University of Washington, Jefferson St. Seattle WA 98104, Nairobi, 908, Kenya.
BMC Psychiatry. 2018 Oct 1;18(1):318. doi: 10.1186/s12888-018-1904-7.
Few longitudinal studies have examined associations between risk factors during pregnancy and mental health outcomes during the postpartum period. We used a cohort study design to estimate the prevalence, incidence and correlates of significant postpartum depressive symptoms in Kenyan women.

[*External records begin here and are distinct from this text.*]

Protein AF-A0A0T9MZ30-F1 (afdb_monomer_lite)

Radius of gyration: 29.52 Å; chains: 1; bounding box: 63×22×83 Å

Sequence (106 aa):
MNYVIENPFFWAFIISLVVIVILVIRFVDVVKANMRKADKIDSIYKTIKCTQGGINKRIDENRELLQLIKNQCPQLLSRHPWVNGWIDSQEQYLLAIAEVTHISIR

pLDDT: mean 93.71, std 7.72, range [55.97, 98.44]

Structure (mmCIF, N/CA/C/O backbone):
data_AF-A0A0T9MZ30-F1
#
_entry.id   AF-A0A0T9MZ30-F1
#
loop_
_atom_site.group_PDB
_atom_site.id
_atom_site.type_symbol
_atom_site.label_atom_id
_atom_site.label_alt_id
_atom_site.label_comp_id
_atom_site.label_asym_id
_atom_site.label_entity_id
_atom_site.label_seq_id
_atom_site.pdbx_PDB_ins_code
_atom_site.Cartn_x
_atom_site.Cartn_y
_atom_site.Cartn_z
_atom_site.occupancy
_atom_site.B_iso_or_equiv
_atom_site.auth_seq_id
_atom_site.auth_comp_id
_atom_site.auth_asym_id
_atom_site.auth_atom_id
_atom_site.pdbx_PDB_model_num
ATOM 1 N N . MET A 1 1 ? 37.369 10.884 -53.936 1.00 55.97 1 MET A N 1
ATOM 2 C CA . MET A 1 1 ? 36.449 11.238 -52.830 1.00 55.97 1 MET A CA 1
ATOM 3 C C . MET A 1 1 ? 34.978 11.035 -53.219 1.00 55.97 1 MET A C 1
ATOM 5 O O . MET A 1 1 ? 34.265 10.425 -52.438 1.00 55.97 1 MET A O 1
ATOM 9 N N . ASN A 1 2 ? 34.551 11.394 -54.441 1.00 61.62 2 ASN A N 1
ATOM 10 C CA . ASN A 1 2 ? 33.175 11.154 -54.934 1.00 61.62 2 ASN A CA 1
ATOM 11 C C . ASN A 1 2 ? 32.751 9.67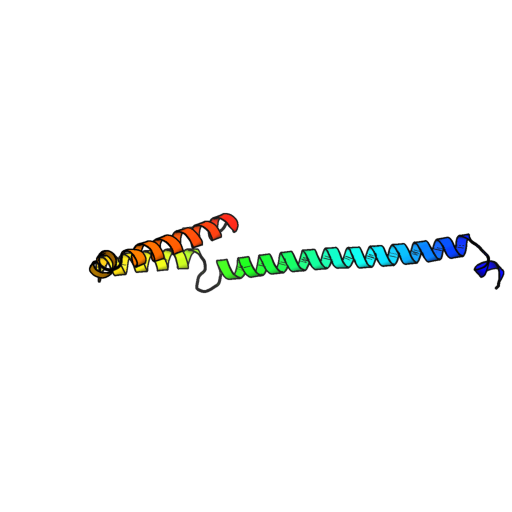1 -55.008 1.00 61.62 2 ASN A C 1
ATOM 13 O O . ASN A 1 2 ? 31.596 9.357 -54.757 1.00 61.62 2 ASN A O 1
ATOM 17 N N . TYR A 1 3 ? 33.691 8.746 -55.240 1.00 63.06 3 TYR A N 1
ATOM 18 C CA . TYR A 1 3 ? 33.402 7.305 -55.349 1.00 63.06 3 TYR A CA 1
ATOM 19 C C . TYR A 1 3 ? 32.825 6.667 -54.072 1.00 63.06 3 TYR A C 1
ATOM 21 O O . TYR A 1 3 ? 32.119 5.669 -54.145 1.00 63.06 3 TYR A O 1
AT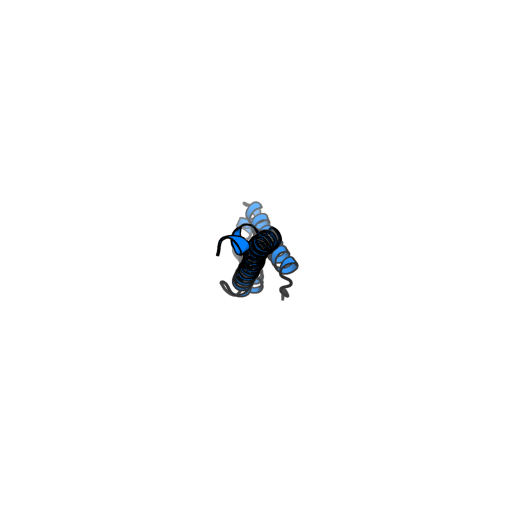OM 29 N N . VAL A 1 4 ? 33.136 7.223 -52.895 1.00 63.94 4 VAL A N 1
ATOM 30 C CA . VAL A 1 4 ? 32.609 6.724 -51.611 1.00 63.94 4 VAL A CA 1
ATOM 31 C C . VAL A 1 4 ? 31.162 7.177 -51.414 1.00 63.94 4 VAL A C 1
ATOM 33 O O . VAL A 1 4 ? 30.350 6.426 -50.889 1.00 63.94 4 VAL A O 1
ATOM 36 N N . ILE A 1 5 ? 30.835 8.385 -51.882 1.00 70.06 5 ILE A N 1
ATOM 37 C CA . ILE A 1 5 ? 29.507 8.996 -51.756 1.00 70.06 5 ILE A CA 1
ATOM 38 C C . ILE A 1 5 ? 28.524 8.376 -52.759 1.00 70.06 5 ILE A C 1
ATOM 40 O O . ILE A 1 5 ? 27.352 8.222 -52.444 1.00 70.06 5 ILE A O 1
ATOM 44 N N . GLU A 1 6 ? 28.981 7.967 -53.942 1.00 79.19 6 GLU A N 1
ATOM 45 C CA . GLU A 1 6 ? 28.135 7.283 -54.934 1.00 79.19 6 GLU A CA 1
ATOM 46 C C . GLU A 1 6 ? 27.974 5.777 -54.658 1.00 79.19 6 GLU A C 1
ATOM 48 O O . GLU A 1 6 ? 27.178 5.109 -55.316 1.00 79.19 6 GLU A O 1
ATOM 53 N N . ASN A 1 7 ? 28.698 5.221 -53.677 1.00 88.31 7 ASN A N 1
ATOM 54 C CA . ASN A 1 7 ? 28.630 3.798 -53.369 1.00 88.31 7 ASN A CA 1
ATOM 55 C C . ASN A 1 7 ? 27.353 3.465 -52.562 1.00 88.31 7 ASN A C 1
ATOM 57 O O . ASN A 1 7 ? 27.227 3.878 -51.405 1.00 88.31 7 ASN A O 1
ATOM 61 N N . PRO A 1 8 ? 26.419 2.663 -53.102 1.00 87.31 8 PRO A N 1
ATOM 62 C CA . PRO A 1 8 ? 25.171 2.325 -52.415 1.00 87.31 8 PRO A CA 1
ATOM 63 C C . PRO A 1 8 ? 25.390 1.521 -51.122 1.00 87.31 8 PRO A C 1
ATOM 65 O O . PRO A 1 8 ? 24.605 1.643 -50.180 1.00 87.31 8 PRO A O 1
ATOM 68 N N . PHE A 1 9 ? 26.477 0.747 -51.026 1.00 89.81 9 PHE A N 1
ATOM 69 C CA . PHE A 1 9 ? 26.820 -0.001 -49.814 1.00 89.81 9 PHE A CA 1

We recruited adult women residing in an urban, resource-poor setting and attending maternal and child health clinics in two public hospitals in Nairobi, Kenya. A translated Kiswahili Edinburgh Postpartum Depression Scale was used to screen for depressive symptoms at baseline assessment in the 3rd trimester and follow up assessment at 6-10 weeks postpartum. Information was collected on potential demographic, psychosocial and clinical risk variables. Potential risk factors for postpartum depression were evaluated using multivariate logistic regression analysis.

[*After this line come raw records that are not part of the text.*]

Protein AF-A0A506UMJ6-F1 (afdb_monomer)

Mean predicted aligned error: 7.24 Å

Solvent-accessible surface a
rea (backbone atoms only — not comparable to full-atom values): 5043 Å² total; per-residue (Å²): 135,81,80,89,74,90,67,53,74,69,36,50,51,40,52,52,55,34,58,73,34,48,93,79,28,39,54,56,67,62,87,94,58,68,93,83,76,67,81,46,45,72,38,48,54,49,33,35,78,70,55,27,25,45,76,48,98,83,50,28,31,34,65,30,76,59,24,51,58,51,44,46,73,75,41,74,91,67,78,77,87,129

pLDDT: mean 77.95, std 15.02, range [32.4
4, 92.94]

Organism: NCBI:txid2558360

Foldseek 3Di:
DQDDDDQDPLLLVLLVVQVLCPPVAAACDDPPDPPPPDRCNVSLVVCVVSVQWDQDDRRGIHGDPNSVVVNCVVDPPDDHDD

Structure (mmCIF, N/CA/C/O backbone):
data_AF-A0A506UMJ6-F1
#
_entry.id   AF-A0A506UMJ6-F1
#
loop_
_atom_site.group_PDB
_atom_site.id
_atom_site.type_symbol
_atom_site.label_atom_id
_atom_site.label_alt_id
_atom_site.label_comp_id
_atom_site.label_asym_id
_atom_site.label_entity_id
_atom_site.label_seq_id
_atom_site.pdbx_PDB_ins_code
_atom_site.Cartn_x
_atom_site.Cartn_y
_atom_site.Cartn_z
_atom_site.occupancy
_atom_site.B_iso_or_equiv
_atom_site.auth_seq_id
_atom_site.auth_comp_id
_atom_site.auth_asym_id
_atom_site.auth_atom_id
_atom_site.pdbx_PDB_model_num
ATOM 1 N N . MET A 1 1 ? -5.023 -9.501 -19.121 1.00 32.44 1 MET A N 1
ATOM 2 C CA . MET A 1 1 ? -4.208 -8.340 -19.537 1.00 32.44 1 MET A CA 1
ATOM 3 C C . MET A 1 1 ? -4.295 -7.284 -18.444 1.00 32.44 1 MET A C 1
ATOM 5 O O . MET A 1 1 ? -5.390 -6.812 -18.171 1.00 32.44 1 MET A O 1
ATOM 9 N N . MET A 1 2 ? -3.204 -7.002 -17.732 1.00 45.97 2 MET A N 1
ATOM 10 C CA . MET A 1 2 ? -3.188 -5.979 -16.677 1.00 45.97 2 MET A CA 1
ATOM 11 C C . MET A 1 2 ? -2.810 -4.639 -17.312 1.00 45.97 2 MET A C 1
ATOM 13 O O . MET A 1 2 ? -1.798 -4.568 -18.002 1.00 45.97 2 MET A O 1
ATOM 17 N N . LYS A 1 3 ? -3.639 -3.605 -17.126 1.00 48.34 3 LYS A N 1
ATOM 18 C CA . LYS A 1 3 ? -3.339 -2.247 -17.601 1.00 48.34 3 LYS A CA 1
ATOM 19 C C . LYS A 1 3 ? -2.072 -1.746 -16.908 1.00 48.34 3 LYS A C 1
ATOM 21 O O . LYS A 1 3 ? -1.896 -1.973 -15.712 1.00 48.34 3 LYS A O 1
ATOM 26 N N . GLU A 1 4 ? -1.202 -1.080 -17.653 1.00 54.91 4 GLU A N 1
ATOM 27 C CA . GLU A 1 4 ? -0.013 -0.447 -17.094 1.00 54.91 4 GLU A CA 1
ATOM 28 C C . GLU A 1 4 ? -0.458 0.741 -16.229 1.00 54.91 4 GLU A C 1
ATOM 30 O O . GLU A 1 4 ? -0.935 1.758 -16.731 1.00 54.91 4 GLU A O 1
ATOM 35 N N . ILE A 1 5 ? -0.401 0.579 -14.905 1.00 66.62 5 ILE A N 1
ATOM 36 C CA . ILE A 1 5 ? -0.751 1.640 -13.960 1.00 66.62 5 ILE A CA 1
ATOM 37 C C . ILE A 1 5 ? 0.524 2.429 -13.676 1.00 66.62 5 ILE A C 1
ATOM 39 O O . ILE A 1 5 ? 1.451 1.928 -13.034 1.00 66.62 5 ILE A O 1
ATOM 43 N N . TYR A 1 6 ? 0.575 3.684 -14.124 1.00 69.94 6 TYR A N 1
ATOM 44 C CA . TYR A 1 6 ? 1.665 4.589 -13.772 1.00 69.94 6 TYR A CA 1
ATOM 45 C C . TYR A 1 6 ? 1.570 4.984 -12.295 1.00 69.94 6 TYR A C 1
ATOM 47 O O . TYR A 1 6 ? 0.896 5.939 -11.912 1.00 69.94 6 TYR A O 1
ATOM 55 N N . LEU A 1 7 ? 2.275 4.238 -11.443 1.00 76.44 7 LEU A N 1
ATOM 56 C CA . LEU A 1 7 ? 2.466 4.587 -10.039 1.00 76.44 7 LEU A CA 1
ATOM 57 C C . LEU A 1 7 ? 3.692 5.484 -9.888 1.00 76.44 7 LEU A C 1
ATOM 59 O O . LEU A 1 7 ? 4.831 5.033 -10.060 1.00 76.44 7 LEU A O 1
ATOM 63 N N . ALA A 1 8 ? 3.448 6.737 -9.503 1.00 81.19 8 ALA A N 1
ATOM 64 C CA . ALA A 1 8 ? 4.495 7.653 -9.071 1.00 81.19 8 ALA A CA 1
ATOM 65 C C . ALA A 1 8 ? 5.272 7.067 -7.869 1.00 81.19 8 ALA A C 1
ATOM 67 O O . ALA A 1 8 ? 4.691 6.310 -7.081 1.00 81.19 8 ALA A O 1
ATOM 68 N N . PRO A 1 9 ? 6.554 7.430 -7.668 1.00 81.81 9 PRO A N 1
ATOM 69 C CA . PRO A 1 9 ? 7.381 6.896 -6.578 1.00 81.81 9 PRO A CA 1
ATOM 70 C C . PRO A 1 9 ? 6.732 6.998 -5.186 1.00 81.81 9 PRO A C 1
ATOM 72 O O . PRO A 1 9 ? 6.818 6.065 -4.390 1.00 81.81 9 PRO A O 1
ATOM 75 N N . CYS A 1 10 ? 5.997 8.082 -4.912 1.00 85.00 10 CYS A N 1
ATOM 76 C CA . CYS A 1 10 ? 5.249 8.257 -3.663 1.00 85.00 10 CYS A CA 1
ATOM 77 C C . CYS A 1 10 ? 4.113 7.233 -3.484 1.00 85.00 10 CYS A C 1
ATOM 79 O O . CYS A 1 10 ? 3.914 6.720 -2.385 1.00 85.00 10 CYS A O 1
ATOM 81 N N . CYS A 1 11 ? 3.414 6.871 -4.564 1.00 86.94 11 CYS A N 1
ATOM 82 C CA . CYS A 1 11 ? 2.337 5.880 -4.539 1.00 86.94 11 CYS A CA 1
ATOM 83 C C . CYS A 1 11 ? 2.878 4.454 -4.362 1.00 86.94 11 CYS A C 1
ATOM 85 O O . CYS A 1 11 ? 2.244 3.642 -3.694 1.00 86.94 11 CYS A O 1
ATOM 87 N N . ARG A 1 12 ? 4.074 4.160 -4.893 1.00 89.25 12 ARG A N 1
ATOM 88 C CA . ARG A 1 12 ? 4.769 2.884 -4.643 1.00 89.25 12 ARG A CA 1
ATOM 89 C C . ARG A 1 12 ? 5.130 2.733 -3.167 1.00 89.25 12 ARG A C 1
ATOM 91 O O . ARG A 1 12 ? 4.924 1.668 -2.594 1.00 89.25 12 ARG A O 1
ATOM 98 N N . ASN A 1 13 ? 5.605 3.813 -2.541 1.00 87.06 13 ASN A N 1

Out of the 171 women who were followed up at 6-10 weeks postpartum, 18.7% (95% CI: 13.3-25.5) were found to have postpartum depression using an EPDS cut off of 10. In multivariate analyses, the odds of having postpartum depression was increased more than seven-fold in the presence of conflict with partner (OR = 7.52, 95% CI: 2.65-23.13). The association between antepartum and postpartum depression was quite strong but did not reach statistical significance (OR = 3.37, 95% CI: 0.98-11.64).
The high prevalence of significant postnatal depressive symptoms among Kenyan women underscores the need for addressing this public health burden. Depression screening and psychosocial support interventions that address partner conflict resolution should be offered as part of maternal health care.
很少有纵向研究调查过孕期风险因素与产后心理健康结果之间的关系。我们使用队列研究设计,估计肯尼亚妇女产后出现明显抑郁症状的患病率、发病率和相关因素。
我们招募了居住在城市、资源匮乏地区的成年女性,并在肯尼亚内罗毕的两家公立医院的母婴保健诊所参加研究。在妊娠第 3 个月末的基线评估和产后 6-10 周的随访评估中,使用翻译后的斯瓦希里语爱丁堡产后抑郁量表来筛查抑郁症状。收集了潜在的人口统计学、心理社会和临床风险变量信息。使用多变量逻辑回归分析评估产后抑郁的潜在风险因素。
在 171 名在产后 6-10 周接受随访的女性中,使用 EPDS 截断值为 10 分,有 18.7%(95%CI:13.3-25.5)被诊断为产后抑郁症。在多变量分析中,存在伴侣冲突的情况下,产后抑郁症的发生几率增加了 7 倍以上(OR=7.52,95%CI:2.65-23.13)。产前和产后抑郁之间的关联虽然很强,但没有达到统计学意义(OR=3.37,95%CI:0.98-11.64)。
肯尼亚妇女产后出现明显抑郁症状的高患病率凸显了应对这一公共卫生负担的必要性。应将针对伴侣冲突解决的抑郁筛查和心理社会支持干预措施作为产妇保健的一部分提供。